# [Work task]
Below are records; reproduce exactly the lines from the one that has "ATOM 114 O O" through the one that has "ATOM 119 C C", ends included, and nothing more.

# [Records for this task]

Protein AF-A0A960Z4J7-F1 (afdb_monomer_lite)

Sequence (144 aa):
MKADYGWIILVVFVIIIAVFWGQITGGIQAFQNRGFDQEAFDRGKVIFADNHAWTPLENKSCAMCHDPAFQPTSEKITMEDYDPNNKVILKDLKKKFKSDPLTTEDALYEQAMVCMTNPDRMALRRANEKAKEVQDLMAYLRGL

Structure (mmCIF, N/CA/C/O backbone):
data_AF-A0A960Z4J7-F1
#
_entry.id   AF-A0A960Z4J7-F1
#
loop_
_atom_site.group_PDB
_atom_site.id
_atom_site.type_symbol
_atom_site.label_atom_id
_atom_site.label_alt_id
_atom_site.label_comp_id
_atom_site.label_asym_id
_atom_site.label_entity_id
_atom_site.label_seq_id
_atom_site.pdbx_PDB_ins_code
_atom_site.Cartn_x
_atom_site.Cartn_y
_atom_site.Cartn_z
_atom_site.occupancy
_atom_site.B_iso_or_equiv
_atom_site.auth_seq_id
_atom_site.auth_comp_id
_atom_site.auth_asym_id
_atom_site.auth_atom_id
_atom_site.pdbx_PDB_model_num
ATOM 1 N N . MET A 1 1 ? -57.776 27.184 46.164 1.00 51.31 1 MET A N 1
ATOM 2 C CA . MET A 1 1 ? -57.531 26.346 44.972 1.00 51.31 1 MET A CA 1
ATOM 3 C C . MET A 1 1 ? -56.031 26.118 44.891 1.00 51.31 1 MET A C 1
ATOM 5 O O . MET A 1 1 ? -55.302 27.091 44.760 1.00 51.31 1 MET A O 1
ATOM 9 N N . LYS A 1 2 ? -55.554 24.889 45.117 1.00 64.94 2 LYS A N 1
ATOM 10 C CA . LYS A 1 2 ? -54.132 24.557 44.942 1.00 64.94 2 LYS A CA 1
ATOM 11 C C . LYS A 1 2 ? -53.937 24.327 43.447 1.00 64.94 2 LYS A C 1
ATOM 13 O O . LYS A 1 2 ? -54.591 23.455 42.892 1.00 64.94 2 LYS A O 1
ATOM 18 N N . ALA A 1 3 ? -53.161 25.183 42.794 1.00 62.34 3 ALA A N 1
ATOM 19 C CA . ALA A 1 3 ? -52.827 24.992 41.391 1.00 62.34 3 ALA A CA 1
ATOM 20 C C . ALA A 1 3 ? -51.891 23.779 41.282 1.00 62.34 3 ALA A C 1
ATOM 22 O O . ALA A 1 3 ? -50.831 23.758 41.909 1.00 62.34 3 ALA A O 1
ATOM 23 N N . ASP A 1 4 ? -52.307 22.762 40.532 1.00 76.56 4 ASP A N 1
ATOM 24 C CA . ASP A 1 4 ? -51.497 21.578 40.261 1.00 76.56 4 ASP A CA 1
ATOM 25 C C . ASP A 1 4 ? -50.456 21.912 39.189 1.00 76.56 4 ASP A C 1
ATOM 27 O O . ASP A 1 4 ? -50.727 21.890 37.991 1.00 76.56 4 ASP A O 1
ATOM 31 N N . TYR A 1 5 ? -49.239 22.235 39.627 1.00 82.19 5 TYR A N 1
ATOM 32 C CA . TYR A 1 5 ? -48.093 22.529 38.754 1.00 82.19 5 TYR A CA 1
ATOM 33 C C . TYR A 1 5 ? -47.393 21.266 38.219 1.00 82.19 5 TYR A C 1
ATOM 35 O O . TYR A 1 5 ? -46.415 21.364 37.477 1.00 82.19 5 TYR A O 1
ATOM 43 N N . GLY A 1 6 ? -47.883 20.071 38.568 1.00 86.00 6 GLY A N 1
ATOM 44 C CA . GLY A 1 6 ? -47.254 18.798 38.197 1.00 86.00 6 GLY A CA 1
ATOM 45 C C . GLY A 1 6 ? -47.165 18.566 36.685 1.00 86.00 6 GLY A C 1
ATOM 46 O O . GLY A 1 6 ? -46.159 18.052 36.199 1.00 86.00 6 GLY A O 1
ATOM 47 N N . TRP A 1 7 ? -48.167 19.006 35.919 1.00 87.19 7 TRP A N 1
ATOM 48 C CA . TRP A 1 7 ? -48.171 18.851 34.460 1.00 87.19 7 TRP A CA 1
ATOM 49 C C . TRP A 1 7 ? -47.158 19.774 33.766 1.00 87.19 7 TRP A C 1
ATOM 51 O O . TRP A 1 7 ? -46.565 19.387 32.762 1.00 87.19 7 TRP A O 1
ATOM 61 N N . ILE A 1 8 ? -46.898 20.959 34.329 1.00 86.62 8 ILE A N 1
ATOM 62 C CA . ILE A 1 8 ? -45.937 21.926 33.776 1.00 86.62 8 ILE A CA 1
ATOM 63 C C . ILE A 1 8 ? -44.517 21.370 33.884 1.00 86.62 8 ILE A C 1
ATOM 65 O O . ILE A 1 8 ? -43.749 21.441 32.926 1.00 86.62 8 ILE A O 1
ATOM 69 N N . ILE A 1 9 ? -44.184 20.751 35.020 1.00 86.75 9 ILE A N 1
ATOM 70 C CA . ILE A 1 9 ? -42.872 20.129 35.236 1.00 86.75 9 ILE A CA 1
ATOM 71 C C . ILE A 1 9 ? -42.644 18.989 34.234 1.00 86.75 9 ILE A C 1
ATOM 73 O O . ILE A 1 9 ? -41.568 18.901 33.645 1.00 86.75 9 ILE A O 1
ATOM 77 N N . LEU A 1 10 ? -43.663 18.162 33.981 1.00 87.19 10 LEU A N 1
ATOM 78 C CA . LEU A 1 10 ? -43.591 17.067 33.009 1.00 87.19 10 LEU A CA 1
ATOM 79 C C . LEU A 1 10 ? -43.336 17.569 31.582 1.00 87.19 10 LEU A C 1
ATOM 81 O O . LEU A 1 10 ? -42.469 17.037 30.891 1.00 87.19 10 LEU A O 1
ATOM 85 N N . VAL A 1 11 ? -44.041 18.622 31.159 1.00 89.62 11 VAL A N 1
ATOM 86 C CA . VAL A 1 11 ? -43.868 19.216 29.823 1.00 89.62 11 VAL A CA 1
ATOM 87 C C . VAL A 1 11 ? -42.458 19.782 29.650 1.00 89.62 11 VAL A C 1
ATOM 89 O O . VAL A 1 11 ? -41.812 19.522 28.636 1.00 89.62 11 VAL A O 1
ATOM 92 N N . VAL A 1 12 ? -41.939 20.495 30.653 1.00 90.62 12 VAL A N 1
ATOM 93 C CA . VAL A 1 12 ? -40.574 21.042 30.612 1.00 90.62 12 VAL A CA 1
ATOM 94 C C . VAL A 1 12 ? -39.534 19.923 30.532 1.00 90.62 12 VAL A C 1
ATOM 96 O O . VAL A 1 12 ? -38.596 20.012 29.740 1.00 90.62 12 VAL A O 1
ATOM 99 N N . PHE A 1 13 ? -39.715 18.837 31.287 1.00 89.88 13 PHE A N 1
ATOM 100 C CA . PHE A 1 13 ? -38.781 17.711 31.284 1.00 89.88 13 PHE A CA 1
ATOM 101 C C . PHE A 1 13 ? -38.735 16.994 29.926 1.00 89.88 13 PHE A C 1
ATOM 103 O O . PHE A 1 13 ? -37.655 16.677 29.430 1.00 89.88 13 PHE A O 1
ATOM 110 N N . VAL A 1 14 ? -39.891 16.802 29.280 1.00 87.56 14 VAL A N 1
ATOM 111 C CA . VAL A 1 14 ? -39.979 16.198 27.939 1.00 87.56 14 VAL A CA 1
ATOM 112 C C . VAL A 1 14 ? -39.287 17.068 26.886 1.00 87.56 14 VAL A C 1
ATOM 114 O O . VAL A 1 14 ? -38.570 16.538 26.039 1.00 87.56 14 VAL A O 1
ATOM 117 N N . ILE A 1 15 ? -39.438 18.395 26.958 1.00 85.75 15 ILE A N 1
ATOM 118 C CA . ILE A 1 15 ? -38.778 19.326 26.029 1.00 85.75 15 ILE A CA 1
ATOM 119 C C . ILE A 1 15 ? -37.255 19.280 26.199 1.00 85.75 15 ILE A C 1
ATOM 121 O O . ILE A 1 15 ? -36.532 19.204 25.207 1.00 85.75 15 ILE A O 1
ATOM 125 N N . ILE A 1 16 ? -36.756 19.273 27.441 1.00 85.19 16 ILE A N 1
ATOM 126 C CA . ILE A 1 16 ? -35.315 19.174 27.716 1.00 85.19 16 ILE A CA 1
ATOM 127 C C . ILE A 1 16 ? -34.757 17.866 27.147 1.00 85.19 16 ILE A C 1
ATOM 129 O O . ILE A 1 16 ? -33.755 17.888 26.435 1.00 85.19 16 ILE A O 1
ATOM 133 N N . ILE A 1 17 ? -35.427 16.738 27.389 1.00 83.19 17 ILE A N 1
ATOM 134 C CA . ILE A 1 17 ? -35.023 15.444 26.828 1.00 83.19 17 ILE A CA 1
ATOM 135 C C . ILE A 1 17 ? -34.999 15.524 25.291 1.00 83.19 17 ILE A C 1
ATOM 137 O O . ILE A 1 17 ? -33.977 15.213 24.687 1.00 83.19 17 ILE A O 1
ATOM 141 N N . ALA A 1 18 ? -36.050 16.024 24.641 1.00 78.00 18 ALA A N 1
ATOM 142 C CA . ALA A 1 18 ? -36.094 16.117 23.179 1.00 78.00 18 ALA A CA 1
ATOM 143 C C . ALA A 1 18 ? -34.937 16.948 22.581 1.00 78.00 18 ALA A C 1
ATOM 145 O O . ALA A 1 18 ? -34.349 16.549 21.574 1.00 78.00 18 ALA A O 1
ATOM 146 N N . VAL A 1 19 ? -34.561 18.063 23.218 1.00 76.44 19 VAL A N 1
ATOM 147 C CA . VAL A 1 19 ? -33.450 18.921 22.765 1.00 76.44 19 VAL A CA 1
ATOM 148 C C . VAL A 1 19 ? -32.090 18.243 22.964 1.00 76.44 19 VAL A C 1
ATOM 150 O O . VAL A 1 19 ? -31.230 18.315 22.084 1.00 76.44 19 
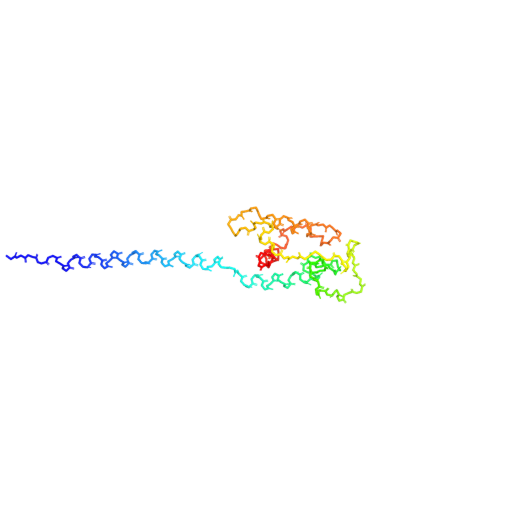VAL A O 1
ATOM 153 N N . PHE A 1 20 ? -31.888 17.542 24.083 1.00 71.88 20 PHE A N 1
ATOM 154 C CA . PHE A 1 20 ? -30.619 16.866 24.369 1.00 71.88 20 PHE A CA 1
ATOM 155 C C . PHE A 1 20 ? -30.407 15.588 23.541 1.00 71.88 20 PHE A C 1
ATOM 157 O O . PHE A 1 20 ? -29.269 15.279 23.186 1.00 71.88 20 PHE A O 1
ATOM 164 N N . TRP A 1 21 ? -31.470 14.873 23.161 1.00 63.38 21 TRP A N 1
ATOM 165 C CA . TRP A 1 21 ? -31.346 13.671 22.325 1.00 63.38 21 TRP A CA 1
ATOM 166 C C . TRP A 1 21 ? -30.854 13.977 20.899 1.00 63.38 21 TRP A C 1
ATOM 168 O O . TRP A 1 21 ? -30.046 13.215 20.368 1.00 63.38 21 TRP A O 1
ATOM 178 N N . GLY A 1 22 ? -31.239 15.115 20.304 1.00 59.34 22 GLY A N 1
ATOM 179 C CA . GLY A 1 22 ? -30.791 15.501 18.955 1.00 59.34 22 GLY A CA 1
ATOM 180 C C . GLY A 1 22 ? -29.286 15.798 18.838 1.00 59.34 22 GLY A C 1
ATOM 181 O O . GLY A 1 22 ? -28.692 15.588 17.781 1.00 59.34 22 GLY A O 1
ATOM 182 N N . GLN A 1 23 ? -28.643 16.238 19.925 1.00 59.97 23 GLN A N 1
ATOM 183 C CA . GLN A 1 23 ? -27.196 16.503 19.969 1.00 59.97 23 GLN A CA 1
ATOM 184 C C . GLN A 1 23 ? -26.366 15.210 20.086 1.00 59.97 23 GLN A C 1
ATOM 186 O O . GLN A 1 23 ? -25.268 15.128 19.538 1.00 59.97 23 GLN A O 1
ATOM 191 N N . ILE A 1 24 ? -26.893 14.176 20.751 1.00 58.56 24 ILE A N 1
ATOM 192 C CA . ILE A 1 24 ? -26.191 12.898 20.953 1.00 58.56 24 ILE A CA 1
ATOM 193 C C . ILE A 1 24 ? -26.166 12.073 19.657 1.00 58.56 24 ILE A C 1
ATOM 195 O O . ILE A 1 24 ? -25.143 11.478 19.320 1.00 58.56 24 ILE A O 1
ATOM 199 N N . THR A 1 25 ? -27.247 12.075 18.875 1.00 55.38 25 THR A N 1
ATOM 200 C CA . THR A 1 25 ? -27.319 11.287 17.632 1.00 55.38 25 THR A CA 1
ATOM 201 C C . THR A 1 25 ? -26.459 11.855 16.499 1.00 55.38 25 THR A C 1
ATOM 203 O O . THR A 1 25 ? -25.948 11.086 15.687 1.00 55.38 25 THR A O 1
ATOM 206 N N . GLY A 1 26 ? -26.230 13.175 16.465 1.00 52.62 26 GLY A N 1
ATOM 207 C CA . GLY A 1 26 ? -25.348 13.812 15.475 1.00 52.62 26 GLY A CA 1
ATOM 208 C C . GLY A 1 26 ? -23.860 13.480 15.664 1.00 52.62 26 GLY A C 1
ATOM 209 O O . GLY A 1 26 ? -23.118 13.384 14.688 1.00 52.62 26 GLY A O 1
ATOM 210 N N . GLY A 1 27 ? -23.419 13.234 16.904 1.00 49.94 27 GLY A N 1
ATOM 211 C CA . GLY A 1 27 ? -22.033 12.854 17.205 1.00 49.94 27 GLY A CA 1
ATOM 212 C C . GLY A 1 27 ? -21.684 11.404 16.845 1.00 49.94 27 GLY A C 1
ATOM 213 O O . GLY A 1 27 ? -20.531 11.105 16.536 1.00 49.94 27 GLY A O 1
ATOM 214 N N . ILE A 1 28 ? -22.672 10.503 16.835 1.00 49.41 28 ILE A N 1
ATOM 215 C CA . ILE A 1 28 ? -22.458 9.064 16.608 1.00 49.41 28 ILE A CA 1
ATOM 216 C C . ILE A 1 28 ? -22.215 8.753 15.121 1.00 49.41 28 ILE A C 1
ATOM 218 O O . ILE A 1 28 ? -21.350 7.936 14.805 1.00 49.41 28 ILE A O 1
ATOM 222 N N . GLN A 1 29 ? -22.874 9.457 14.194 1.00 48.97 29 GLN A N 1
ATOM 223 C CA . GLN A 1 29 ? -22.632 9.283 12.752 1.00 48.97 29 GLN A CA 1
ATOM 224 C C . GLN A 1 29 ? -21.230 9.759 12.324 1.00 48.97 29 GLN A C 1
ATOM 226 O O . GLN A 1 29 ? -20.590 9.131 11.481 1.00 48.97 29 GLN A O 1
ATOM 231 N N . ALA A 1 30 ? -20.691 10.802 12.966 1.00 48.06 30 ALA A N 1
ATOM 232 C CA . ALA A 1 30 ? -19.317 11.262 12.738 1.00 48.06 30 ALA A CA 1
ATOM 233 C C . ALA A 1 30 ? -18.246 10.304 13.302 1.00 48.06 30 ALA A C 1
ATOM 235 O O . ALA A 1 30 ? -17.077 10.392 12.921 1.00 48.06 30 ALA A O 1
ATOM 236 N N . PHE A 1 31 ? -18.630 9.392 14.202 1.00 49.12 31 PHE A N 1
ATOM 237 C CA . PHE A 1 31 ? -17.759 8.338 14.725 1.00 49.12 31 PHE A CA 1
ATOM 238 C C . PHE A 1 31 ? -17.868 7.044 13.909 1.00 49.12 31 PHE A C 1
ATOM 240 O O . PHE A 1 31 ? -16.855 6.392 13.672 1.00 49.12 31 PHE A O 1
ATOM 247 N N . GLN A 1 32 ? -19.063 6.705 13.409 1.00 47.19 32 GLN A N 1
ATOM 248 C CA . GLN A 1 32 ? -19.264 5.544 12.533 1.00 47.19 32 GLN A CA 1
ATOM 249 C C . GLN A 1 32 ? -18.578 5.695 11.166 1.00 47.19 32 GLN A C 1
ATOM 251 O O . GLN A 1 32 ? -18.057 4.711 10.653 1.00 47.19 32 GLN A O 1
ATOM 256 N N . ASN A 1 33 ? -18.454 6.916 10.632 1.00 47.25 33 ASN A N 1
ATOM 257 C CA . ASN A 1 33 ? -17.711 7.177 9.388 1.00 47.25 33 ASN A CA 1
ATOM 258 C C . ASN A 1 33 ? -16.183 7.306 9.570 1.00 47.25 33 ASN A C 1
ATOM 260 O O . ASN A 1 33 ? -15.471 7.521 8.596 1.00 47.25 33 ASN A O 1
ATOM 264 N N . ARG A 1 34 ? -15.657 7.170 10.798 1.00 51.94 34 ARG A N 1
ATOM 265 C CA . ARG A 1 34 ? -14.224 6.879 11.031 1.00 51.94 34 ARG A CA 1
ATOM 266 C C . ARG A 1 34 ? -13.959 5.378 11.150 1.00 51.94 34 ARG A C 1
ATOM 268 O O . ARG A 1 34 ? -12.846 4.971 11.484 1.00 51.94 34 ARG A O 1
ATOM 275 N N . GLY A 1 35 ? -14.989 4.560 10.927 1.00 55.41 35 GLY A N 1
ATOM 276 C CA . GLY A 1 35 ? -14.840 3.138 10.692 1.00 55.41 35 GLY A CA 1
ATOM 277 C C . GLY A 1 35 ? -14.021 2.939 9.428 1.00 55.41 35 GLY A C 1
ATOM 278 O O . GLY A 1 35 ? -14.216 3.647 8.447 1.00 55.41 35 GLY A O 1
ATOM 279 N N . PHE A 1 36 ? -13.068 2.019 9.509 1.00 66.12 36 PHE A N 1
ATOM 280 C CA . PHE A 1 36 ? -12.359 1.416 8.390 1.00 66.12 36 PHE A CA 1
ATOM 281 C C . PHE A 1 36 ? -13.128 1.553 7.064 1.00 66.12 36 PHE A C 1
ATOM 283 O O . PHE A 1 36 ? -14.175 0.930 6.888 1.00 66.12 36 PHE A O 1
ATOM 290 N N . ASP A 1 37 ? -12.633 2.415 6.173 1.00 80.69 37 ASP A N 1
ATOM 291 C CA . ASP A 1 37 ? -13.201 2.596 4.839 1.00 80.69 37 ASP A CA 1
ATOM 292 C C . ASP A 1 37 ? -12.900 1.327 4.035 1.00 80.69 37 ASP A C 1
ATOM 294 O O . ASP A 1 37 ? -11.832 1.179 3.438 1.00 80.69 37 ASP A O 1
ATOM 298 N N . GLN A 1 38 ? -13.830 0.373 4.106 1.00 84.25 38 GLN A N 1
ATOM 299 C CA . GLN A 1 38 ? -13.730 -0.924 3.442 1.00 84.25 38 GLN A CA 1
ATOM 300 C C . GLN A 1 38 ? -13.543 -0.753 1.933 1.00 84.25 38 GLN A C 1
ATOM 302 O O . GLN A 1 38 ? -12.799 -1.508 1.316 1.00 84
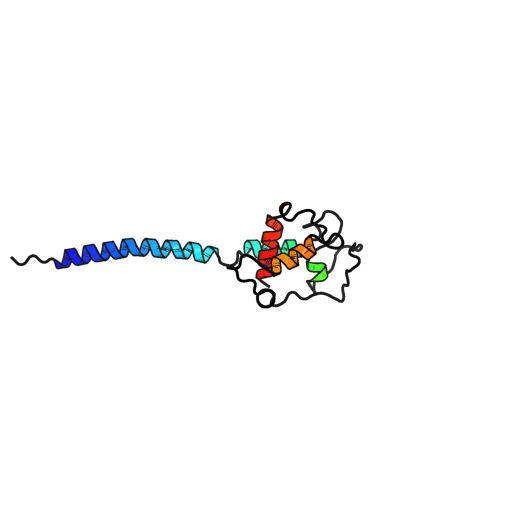.25 38 GLN A O 1
ATOM 307 N N . GLU A 1 39 ? -14.171 0.264 1.343 1.00 88.12 39 GLU A N 1
ATOM 308 C CA . GLU A 1 39 ? -14.052 0.526 -0.084 1.00 88.12 39 GLU A CA 1
ATOM 309 C C . GLU A 1 39 ? -12.633 0.996 -0.434 1.00 88.12 39 GLU A C 1
ATOM 311 O O . GLU A 1 39 ? -12.029 0.504 -1.388 1.00 88.12 39 GLU A O 1
ATOM 316 N N . ALA A 1 40 ? -12.055 1.901 0.363 1.00 88.94 40 ALA A N 1
ATOM 317 C CA . ALA A 1 40 ? -10.654 2.299 0.215 1.00 88.94 40 ALA A CA 1
ATOM 318 C C . ALA A 1 40 ? -9.687 1.136 0.457 1.00 88.94 40 ALA A C 1
ATOM 320 O O . ALA A 1 40 ? -8.708 1.003 -0.275 1.00 88.94 40 ALA A O 1
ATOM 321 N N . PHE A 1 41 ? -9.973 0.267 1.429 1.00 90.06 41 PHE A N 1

# [Answer to this task]
ATOM 114 O O . VAL A 1 14 ? -38.570 16.538 26.039 1.00 87.56 14 VAL A O 1
ATOM 117 N N . ILE A 1 15 ? -39.438 18.395 26.958 1.00 85.75 15 ILE A N 1
ATOM 118 C CA . ILE A 1 15 ? -38.778 19.326 26.029 1.00 85.75 15 ILE A CA 1
ATOM 119 C C . ILE A 1 15 ? -37.255 19.280 26.199 1.00 85.75 15 ILE A C 1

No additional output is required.